Film franco-italo-canadien d’Arthur Harari (2026), avec Léa Seydoux, Niels Schneider, Valérie Dréville, Lilith Grasmug, Radu Jude, Shanti Masud, Jonathan Turnbull, Victoire du Bois, Alexandre Pallu, Victor Chakravarty, Michaël B. Evans… 2h20. Sortie le 26 août 2026.
Léa Seydoux, au centre
Compagnon de Justine Triet avec laquelle le scénario d’Anatomie d’une chute lui a valu de partager un Oscar, un Golden Globe, un Bafta, un European Film Award et un César, Arthur Harari s’est fait remarquer avec deux premiers longs métrages de tonalités très différentes : Diamant noir (2016) et Onoda, 10 000 nuits dans la jungle qui a obtenu le prix Louis Delluc 2022. Son nouveau film est l’adaptation d’un roman graphique qu’il a signé avec son frère Lucas, “Le cas David Zimmerman” (Sarbacane, 2024). Un jeune homme paumé rencontre lors de la Saint-Sylvestre une jeune femme avec qui il passe la nuit. À son réveil, non seulement sa compagne a disparu, mais c’est son visage qu’il découvre en se regardant dans son miroir. Une variation autour du thème du Body Swap (échange de corps) qui a beaucoup servi en tant qu’argument de comédie, mais plutôt rarement sur un registre tragique. Le film ne se contente pas de jouer sur cette corde fantastique. Il propose en fait une réflexion beaucoup plus profonde sur la notion de genre et surtout d’identité à travers deux représentations féminine et masculine radicalement opposées. Niels Schneider (César du meilleur espoir pour Diamant noir) y affiche une maigreur spectaculaire qui le rend méconnaissable, tandis que Léa Seydoux affiche les rondeurs de la grossesse pendant laquelle elle a tourné le film. Un contraste saisissant qui sert le propos, tout en accentuant sa nébulosité autour d’une réflexion abyssale qui ne s’exprime pas en tant que telle, mais s’impose comme un prolongement de cette intrigue… intrigante.
Niels Schneider
L’inconnue est un film qui refuse d’asséner des évidences au spectateur et préfère suggérer des pistes qu’il n’explore pas toujours.

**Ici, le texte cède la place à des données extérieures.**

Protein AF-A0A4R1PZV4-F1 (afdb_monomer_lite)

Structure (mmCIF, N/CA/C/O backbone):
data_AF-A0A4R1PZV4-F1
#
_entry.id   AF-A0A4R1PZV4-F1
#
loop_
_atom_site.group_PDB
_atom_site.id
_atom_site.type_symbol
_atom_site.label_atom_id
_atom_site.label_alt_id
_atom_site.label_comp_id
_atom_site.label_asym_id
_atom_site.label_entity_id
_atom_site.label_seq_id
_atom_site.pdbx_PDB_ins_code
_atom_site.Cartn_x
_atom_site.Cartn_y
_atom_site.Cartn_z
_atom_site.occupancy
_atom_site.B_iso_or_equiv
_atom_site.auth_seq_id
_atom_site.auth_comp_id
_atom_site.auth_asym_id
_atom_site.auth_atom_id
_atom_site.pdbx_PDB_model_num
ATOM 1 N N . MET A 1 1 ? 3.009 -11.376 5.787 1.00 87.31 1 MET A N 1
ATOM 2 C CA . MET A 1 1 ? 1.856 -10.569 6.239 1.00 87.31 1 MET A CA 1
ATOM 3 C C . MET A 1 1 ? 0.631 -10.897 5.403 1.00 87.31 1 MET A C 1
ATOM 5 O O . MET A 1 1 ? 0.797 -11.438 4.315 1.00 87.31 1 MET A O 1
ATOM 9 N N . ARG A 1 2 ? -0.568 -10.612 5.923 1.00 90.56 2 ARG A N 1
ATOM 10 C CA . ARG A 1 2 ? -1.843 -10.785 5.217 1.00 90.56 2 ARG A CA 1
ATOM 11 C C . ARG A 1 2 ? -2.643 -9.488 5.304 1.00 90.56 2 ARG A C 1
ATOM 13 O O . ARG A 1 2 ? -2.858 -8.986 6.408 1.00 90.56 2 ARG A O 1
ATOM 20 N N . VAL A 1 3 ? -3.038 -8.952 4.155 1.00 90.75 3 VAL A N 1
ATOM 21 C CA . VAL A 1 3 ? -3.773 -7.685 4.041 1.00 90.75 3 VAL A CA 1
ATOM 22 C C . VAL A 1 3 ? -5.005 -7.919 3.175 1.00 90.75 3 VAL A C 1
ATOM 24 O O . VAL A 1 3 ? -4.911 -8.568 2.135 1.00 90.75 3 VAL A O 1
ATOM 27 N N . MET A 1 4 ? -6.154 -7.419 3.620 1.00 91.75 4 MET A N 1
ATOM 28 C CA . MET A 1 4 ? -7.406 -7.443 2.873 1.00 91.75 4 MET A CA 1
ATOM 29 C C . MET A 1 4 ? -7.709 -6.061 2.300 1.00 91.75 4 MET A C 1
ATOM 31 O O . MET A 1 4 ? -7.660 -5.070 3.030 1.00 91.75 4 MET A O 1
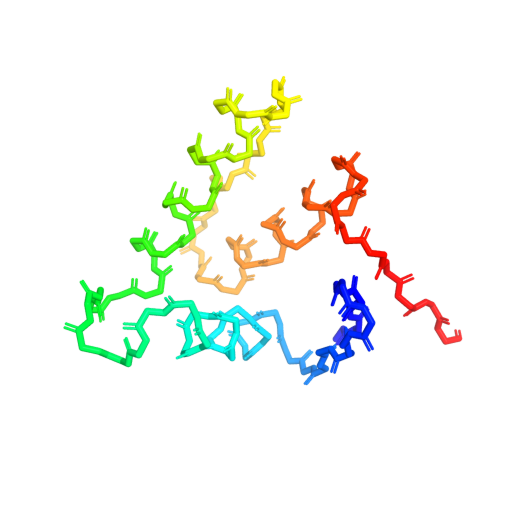ATOM 35 N N . MET A 1 5 ? -8.051 -6.006 1.015 1.00 88.56 5 MET A N 1
ATOM 36 C CA . MET A 1 5 ? -8.519 -4.801 0.324 1.00 88.56 5 MET A CA 1
ATOM 37 C C . MET A 1 5 ? -9.628 -5.184 -0.652 1.00 88.56 5 MET A C 1
ATOM 39 O O . MET A 1 5 ? -9.426 -6.098 -1.447 1.00 88.56 5 MET A O 1
ATOM 43 N N . ASN A 1 6 ? -10.768 -4.485 -0.609 1.00 82.06 6 ASN A N 1
ATOM 44 C CA . ASN A 1 6 ? -11.908 -4.696 -1.516 1.00 82.06 6 ASN A CA 1
ATOM 45 C C . ASN A 1 6 ? -12.244 -6.192 -1.726 1.00 82.06 6 ASN A C 1
ATOM 47 O O . ASN A 1 6 ? -12.267 -6.672 -2.855 1.00 82.06 6 ASN A O 1
ATOM 51 N N . ASP A 1 7 ? -12.411 -6.937 -0.626 1.00 85.56 7 ASP A N 1
ATOM 52 C CA . ASP A 1 7 ? -12.716 -8.382 -0.574 1.00 85.56 7 ASP A CA 1
ATOM 53 C C . ASP A 1 7 ? -11.617 -9.350 -1.052 1.00 85.56 7 ASP A C 1
ATOM 55 O O . ASP A 1 7 ? -11.782 -10.570 -0.975 1.00 85.56 7 ASP A O 1
ATOM 59 N N . ARG A 1 8 ? -10.453 -8.845 -1.475 1.00 89.44 8 ARG A N 1
ATOM 60 C CA . ARG A 1 8 ? -9.295 -9.667 -1.843 1.00 89.44 8 ARG A CA 1
ATOM 61 C C . ARG A 1 8 ? -8.287 -9.758 -0.707 1.00 89.44 8 ARG A C 1
ATOM 63 O O . ARG A 1 8 ? -8.003 -8.770 -0.034 1.00 89.44 8 ARG A O 1
ATOM 70 N N . VAL A 1 9 ? -7.714 -10.948 -0.520 1.00 92.44 9 VAL A N 1
ATOM 71 C CA . VAL A 1 9 ? -6.642 -11.196 0.451 1.00 92.44 9 VAL A CA 1
ATOM 72 C C . VAL A 1 9 ? -5.316 -11.348 -0.276 1.00 92.44 9 VAL A C 1
ATOM 74 O O . VAL A 1 9 ? -5.148 -12.270 -1.068 1.00 92.44 9 VAL A O 1
ATOM 77 N N . TYR A 1 10 ? -4.364 -10.490 0.071 1.00 93.31 10 TYR A N 1
ATOM 78 C CA . TYR A 1 10 ? -2.975 -10.584 -0.358 1.00 93.31 10 TYR A CA 1
ATOM 79 C C . TYR A 1 10 ? -2.137 -11.200 0.756 1.00 93.31 10 TYR A C 1
ATOM 81 O O . TYR A 1 10 ? -2.328 -10.890 1.940 1.00 93.31 10 TYR A O 1
ATOM 89 N N . SER A 1 11 ? -1.194 -12.071 0.401 1.00 93.06 11 SER A N 1
ATOM 90 C CA . SER A 1 11 ? -0.352 -12.754 1.384 1.00 93.06 11 SER A CA 1
ATOM 91 C C . SER A 1 11 ? 1.065 -12.991 0.884 1.00 93.06 11 SER A C 1
ATOM 93 O O . SER A 1 11 ? 1.255 -13.496 -0.215 1.00 93.06 11 SER A O 1
ATOM 95 N N . GLY A 1 12 ? 2.056 -12.701 1.725 1.00 93.19 12 GLY A N 1
ATOM 96 C CA . GLY A 1 12 ? 3.466 -12.906 1.387 1.00 93.19 12 GLY A CA 1
ATOM 97 C C . GLY A 1 12 ? 4.406 -12.037 2.216 1.00 93.19 12 GLY A C 1
ATOM 98 O O . GLY A 1 12 ? 4.037 -11.562 3.298 1.00 93.19 12 GLY A O 1
ATOM 99 N N . SER A 1 13 ? 5.626 -11.825 1.719 1.00 92.94 13 SER A N 1
ATOM 1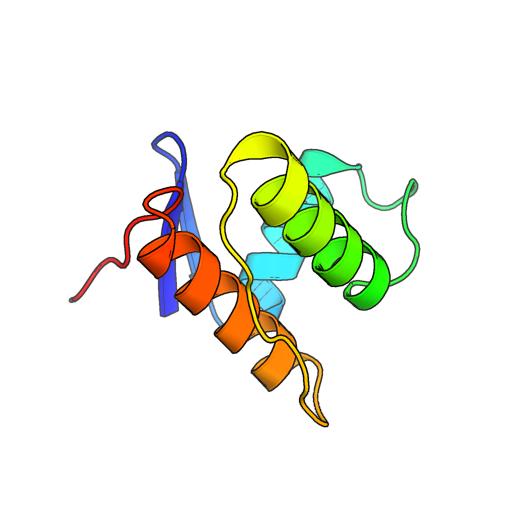00 C CA . SER A 1 13 ? 6.478 -10.725 2.190 1.00 92.94 13 SER A CA 1
ATOM 101 C C . SER A 1 13 ? 5.840 -9.372 1.821 1.00 92.94 13 SER A C 1
ATOM 103 O O . SER A 1 13 ? 4.992 -9.330 0.926 1.00 92.94 13 SER A O 1
ATOM 105 N N . PRO A 1 14 ? 6.214 -8.263 2.486 1.00 92.44 14 PRO A N 1
ATOM 106 C CA . PRO A 1 14 ? 5.680 -6.944 2.147 1.00 92.44 14 PRO A CA 1
ATOM 107 C C . PRO A 1 14 ? 5.853 -6.587 0.665 1.00 92.44 14 PRO A C 1
ATOM 109 O O . PRO A 1 14 ? 4.904 -6.145 0.027 1.00 92.44 14 PRO A O 1
ATOM 112 N N . GLU A 1 15 ? 7.037 -6.839 0.103 1.00 91.56 15 GLU A N 1
ATOM 113 C CA . GLU A 1 15 ? 7.336 -6.556 -1.307 1.00 91.56 15 GLU A CA 1
ATOM 114 C C . GLU A 1 15 ? 6.477 -7.398 -2.252 1.00 91.56 15 GLU A C 1
ATOM 116 O O . GLU A 1 15 ? 5.962 -6.870 -3.228 1.00 91.56 15 GLU A O 1
ATOM 121 N N . ALA A 1 16 ? 6.275 -8.687 -1.947 1.00 91.50 16 ALA A N 1
ATOM 122 C CA . ALA A 1 16 ? 5.470 -9.574 -2.785 1.00 91.50 16 ALA A CA 1
ATOM 123 C C . ALA A 1 16 ? 3.997 -9.142 -2.835 1.00 91.50 16 ALA A C 1
ATOM 125 O O . ALA A 1 16 ? 3.376 -9.196 -3.890 1.00 91.50 16 ALA A O 1
ATOM 126 N N . VAL A 1 17 ? 3.453 -8.675 -1.705 1.00 92.06 17 VAL A N 1
ATOM 127 C CA . VAL A 1 17 ? 2.093 -8.119 -1.649 1.00 92.06 17 VAL A CA 1
ATOM 128 C C . VAL A 1 17 ? 1.990 -6.854 -2.503 1.00 92.06 17 VAL A C 1
ATOM 130 O O . VAL A 1 17 ? 1.064 -6.727 -3.297 1.00 92.06 17 VAL A O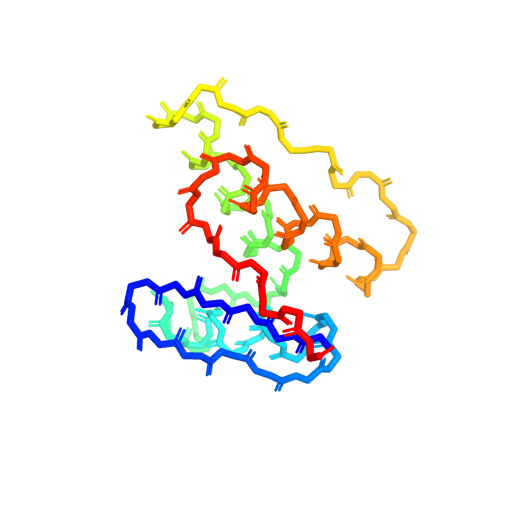 1
ATOM 133 N N . VAL A 1 18 ? 2.945 -5.930 -2.369 1.00 89.62 18 VAL A N 1
ATOM 134 C CA . VAL A 1 18 ? 2.944 -4.673 -3.135 1.00 89.62 18 VAL A CA 1
ATOM 135 C C . VAL A 1 18 ? 3.157 -4.925 -4.632 1.00 89.62 18 VAL A C 1
ATOM 137 O O . VAL A 1 18 ? 2.503 -4.272 -5.441 1.00 89.62 18 VAL A O 1
ATOM 140 N N . ASP A 1 19 ? 4.003 -5.886 -5.013 1.00 89.44 19 ASP A N 1
ATOM 141 C CA . ASP A 1 19 ? 4.184 -6.299 -6.411 1.00 89.44 19 ASP A CA 1
ATOM 142 C C . ASP A 1 19 ? 2.883 -6.851 -7.011 1.00 89.44 19 ASP A C 1
ATOM 144 O O . ASP A 1 19 ? 2.511 -6.479 -8.121 1.00 89.44 19 ASP A O 1
ATOM 148 N N . GLU A 1 20 ? 2.141 -7.687 -6.277 1.00 89.56 20 GLU A N 1
ATOM 149 C CA . GLU A 1 20 ? 0.845 -8.203 -6.735 1.00 89.56 20 GLU A CA 1
ATOM 150 C C . GLU A 1 20 ? -0.172 -7.071 -6.957 1.00 89.56 20 GLU A C 1
ATOM 152 O O . GLU A 1 20 ? -0.785 -6.994 -8.024 1.00 89.56 20 GLU A O 1
ATOM 157 N N . MET A 1 21 ? -0.284 -6.139 -6.004 1.00 88.31 21 MET A N 1
ATOM 158 C CA . MET A 1 21 ? -1.162 -4.969 -6.135 1.00 88.31 21 MET A CA 1
ATOM 159 C C . MET A 1 21 ? -0.763 -4.078 -7.319 1.00 88.31 21 MET A C 1
ATOM 161 O O . MET A 1 21 ? -1.619 -3.567 -8.043 1.00 88.31 21 MET A O 1
ATOM 165 N N . TRP A 1 22 ? 0.539 -3.899 -7.538 1.00 86.25 22 TRP A N 1
ATOM 166 C CA . TRP A 1 22 ? 1.060 -3.163 -8.681 1.00 86.25 22 TRP A CA 1
ATOM 167 C C . TRP A 1 22 ? 0.675 -3.829 -10.009 1.00 86.25 22 TRP A C 1
ATOM 169 O O . TRP A 1 22 ? 0.154 -3.150 -10.901 1.00 86.25 22 TRP A O 1
ATOM 179 N N . ASN A 1 23 ? 0.851 -5.149 -10.117 1.00 83.62 23 ASN A N 1
ATOM 180 C CA . ASN A 1 23 ? 0.496 -5.930 -11.305 1.00 83.62 23 ASN A CA 1
ATOM 181 C C . ASN A 1 23 ? -0.990 -5.795 -11.667 1.00 83.62 23 ASN A C 1
ATOM 183 O O . ASN A 1 23 ? -1.328 -5.739 -12.849 1.00 83.62 23 ASN A O 1
ATOM 187 N N . GLU A 1 24 ? -1.864 -5.708 -10.665 1.00 83.06 24 GLU A N 1
ATOM 188 C CA . GLU A 1 24 ? -3.301 -5.499 -10.855 1.00 83.06 24 GLU A CA 1
ATOM 189 C C . GLU A 1 24 ? -3.659 -4.077 -11.273 1.00 83.06 24 GLU A C 1
ATOM 191 O O . GLU A 1 24 ? -4.506 -3.892 -12.144 1.00 83.06 24 GLU A O 1
ATOM 196 N N . CYS A 1 25 ? -3.036 -3.067 -10.660 1.00 78.38 25 CYS A N 1
ATOM 197 C CA . CYS A 1 25 ? -3.376 -1.671 -10.930 1.00 78.38 25 CYS A CA 1
ATOM 198 C C . CYS A 1 25 ? -2.913 -1.196 -12.307 1.00 78.38 25 CYS A C 1
ATOM 200 O O . CYS A 1 25 ? -3.584 -0.367 -12.919 1.00 78.38 25 CYS A O 1
ATOM 202 N N . PHE A 1 26 ? -1.750 -1.654 -12.762 1.00 70.12 26 PHE A N 1
ATOM 203 C CA . PHE A 1 26 ? -1.066 -1.011 -13.878 1.00 70.12 26 PHE A CA 1
ATOM 204 C C . PHE A 1 26 ? -0.792 -1.921 -15.067 1.00 70.12 26 PHE A C 1
ATOM 206 O O . PHE A 1 26 ? -0.426 -1.401 -16.121 1.00 70.12 26 PHE A O 1
ATOM 213 N N . HIS A 1 27 ? -0.952 -3.243 -14.929 1.00 66.62 27 HIS A N 1
ATOM 214 C CA . HIS A 1 27 ? -0.205 -4.213 -15.736 1.00 66.62 27 HIS A CA 1
ATOM 215 C C . HIS A 1 27 ? 1.317 -3.892 -15.672 1.00 66.62 27 HIS A C 1
ATOM 217 O O . HIS A 1 27 ? 1.735 -2.760 -15.429 1.00 66.62 27 HIS A O 1
ATOM 223 N N . ARG A 1 28 ? 2.213 -4.869 -15.815 1.00 59.09 28 ARG A N 1
ATOM 224 C CA . ARG A 1 28 ? 3.662 -4.667 -15.544 1.00 59.09 28 ARG A CA 1
ATOM 225 C C . ARG A 1 28 ? 4.379 -3.625 -16.425 1.00 59.09 28 ARG A C 1
ATOM 227 O O . ARG A 1 28 ? 5.569 -3.407 -16.242 1.00 59.09 28 ARG A O 1
ATOM 234 N N . ASP A 1 29 ? 3.660 -2.975 -17.334 1.00 58.19 29 ASP A N 1
ATOM 235 C CA . ASP A 1 29 ? 4.203 -2.157 -18.411 1.00 58.19 29 ASP A CA 1
ATOM 236 C C . ASP A 1 29 ? 4.031 -0.639 -18.186 1.00 58.19 29 ASP A C 1
ATOM 238 O O . ASP A 1 29 ? 4.593 0.152 -18.942 1.00 58.19 29 ASP A O 1
ATOM 242 N N . THR A 1 30 ? 3.253 -0.199 -17.182 1.00 62.50 30 THR A N 1
ATOM 243 C CA . THR A 1 30 ? 2.942 1.243 -17.000 1.00 62.50 30 THR A CA 1
ATOM 244 C C . THR A 1 30 ? 3.878 1.963 -16.025 1.00 62.50 30 THR A C 1
ATOM 246 O O . THR A 1 30 ? 4.133 3.156 -16.170 1.00 62.50 30 THR A O 1
ATOM 249 N N . LEU A 1 31 ? 4.400 1.248 -15.032 1.00 64.62 31 LEU A N 1
ATOM 250 C CA . LEU A 1 31 ? 5.489 1.706 -14.164 1.00 64.62 31 LEU A CA 1
ATOM 251 C C . LEU A 1 31 ? 6.629 0.705 -14.330 1.00 64.62 31 LEU A C 1
ATOM 253 O O . LEU A 1 31 ? 6.356 -0.432 -14.689 1.00 64.62 31 LEU A O 1
ATOM 257 N N . ASN A 1 32 ? 7.883 1.093 -14.109 1.00 69.62 32 ASN A N 1
ATOM 258 C CA . ASN A 1 32 ? 9.014 0.163 -14.281 1.00 69.62 32 ASN A CA 1
ATOM 259 C C . ASN A 1 32 ? 9.574 -0.325 -12.942 1.00 69.62 32 ASN A C 1
ATOM 261 O O . ASN A 1 32 ? 10.296 -1.324 -12.883 1.00 69.62 32 ASN A O 1
ATOM 265 N N . HIS A 1 33 ? 9.252 0.387 -11.859 1.00 79.31 33 HIS A N 1
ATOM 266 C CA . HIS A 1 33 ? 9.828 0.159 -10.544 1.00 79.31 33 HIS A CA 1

C’est l’expression d’un cinéma mature qui contourne les évidences et sème constamment des petits cailloux blancs afin d’aiguiser notre curiosité. Les références qu’invoquent les frères Harari sont d’ailleurs éloquentes. Elles se situent du côté de “La métamorphose” de Franz Kafka et du manga “Quartier lointain” de Jirō Taniguchi davantage que dans la schizophrénie de “Docteur Jekyll et Mister Hyde” de Robert Louis Stevenson. Pour accomplir correctement ce voyage vertigineux, il convient de renoncer au cartésianisme traditionnel et de passer outre la logique la plus élémentaire. Il s’agit d’ailleurs là d’un des insignes avantages de la bande dessinée sur le cinéma. Le personnage principal est présenté comme une sorte de clochard céleste et casanier qui s’évade à travers son métier de photographe accroché à la pellicule. Comme pour fixer des moments du réel et mieux s’y réfugier. En changeant ainsi d’aspect extérieur au regard de son entourage, il ne s’agit pas pour lui d’entrer dans des tentatives d’explications alambiquées, mais plutôt d’assumer le nouveau rôle qu’on lui a assigné pour parvenir à trouver qui il est véritablement. Il est comme une page blanche sur laquelle vient se projeter une nouvelle image qu’il ne lui reste plus qu’à assumer pour pouvoir enfin s’intégrer dans la société. Comme on le voit, le film laisse libre cours à de multiples pistes d’exploration et ne fait que s’enrichir à chaque nouvelle vision par la cohérence qu’il manifeste. Sa découverte peut s’avérer déroutante, mais il convient d’aller au-delà pour apprécier l’ampleur de sa richesse sémiologique. Quant à ses zones d’ombre, elles sont indissociables de ce jeu de pistes par leur pouvoir de suggestion.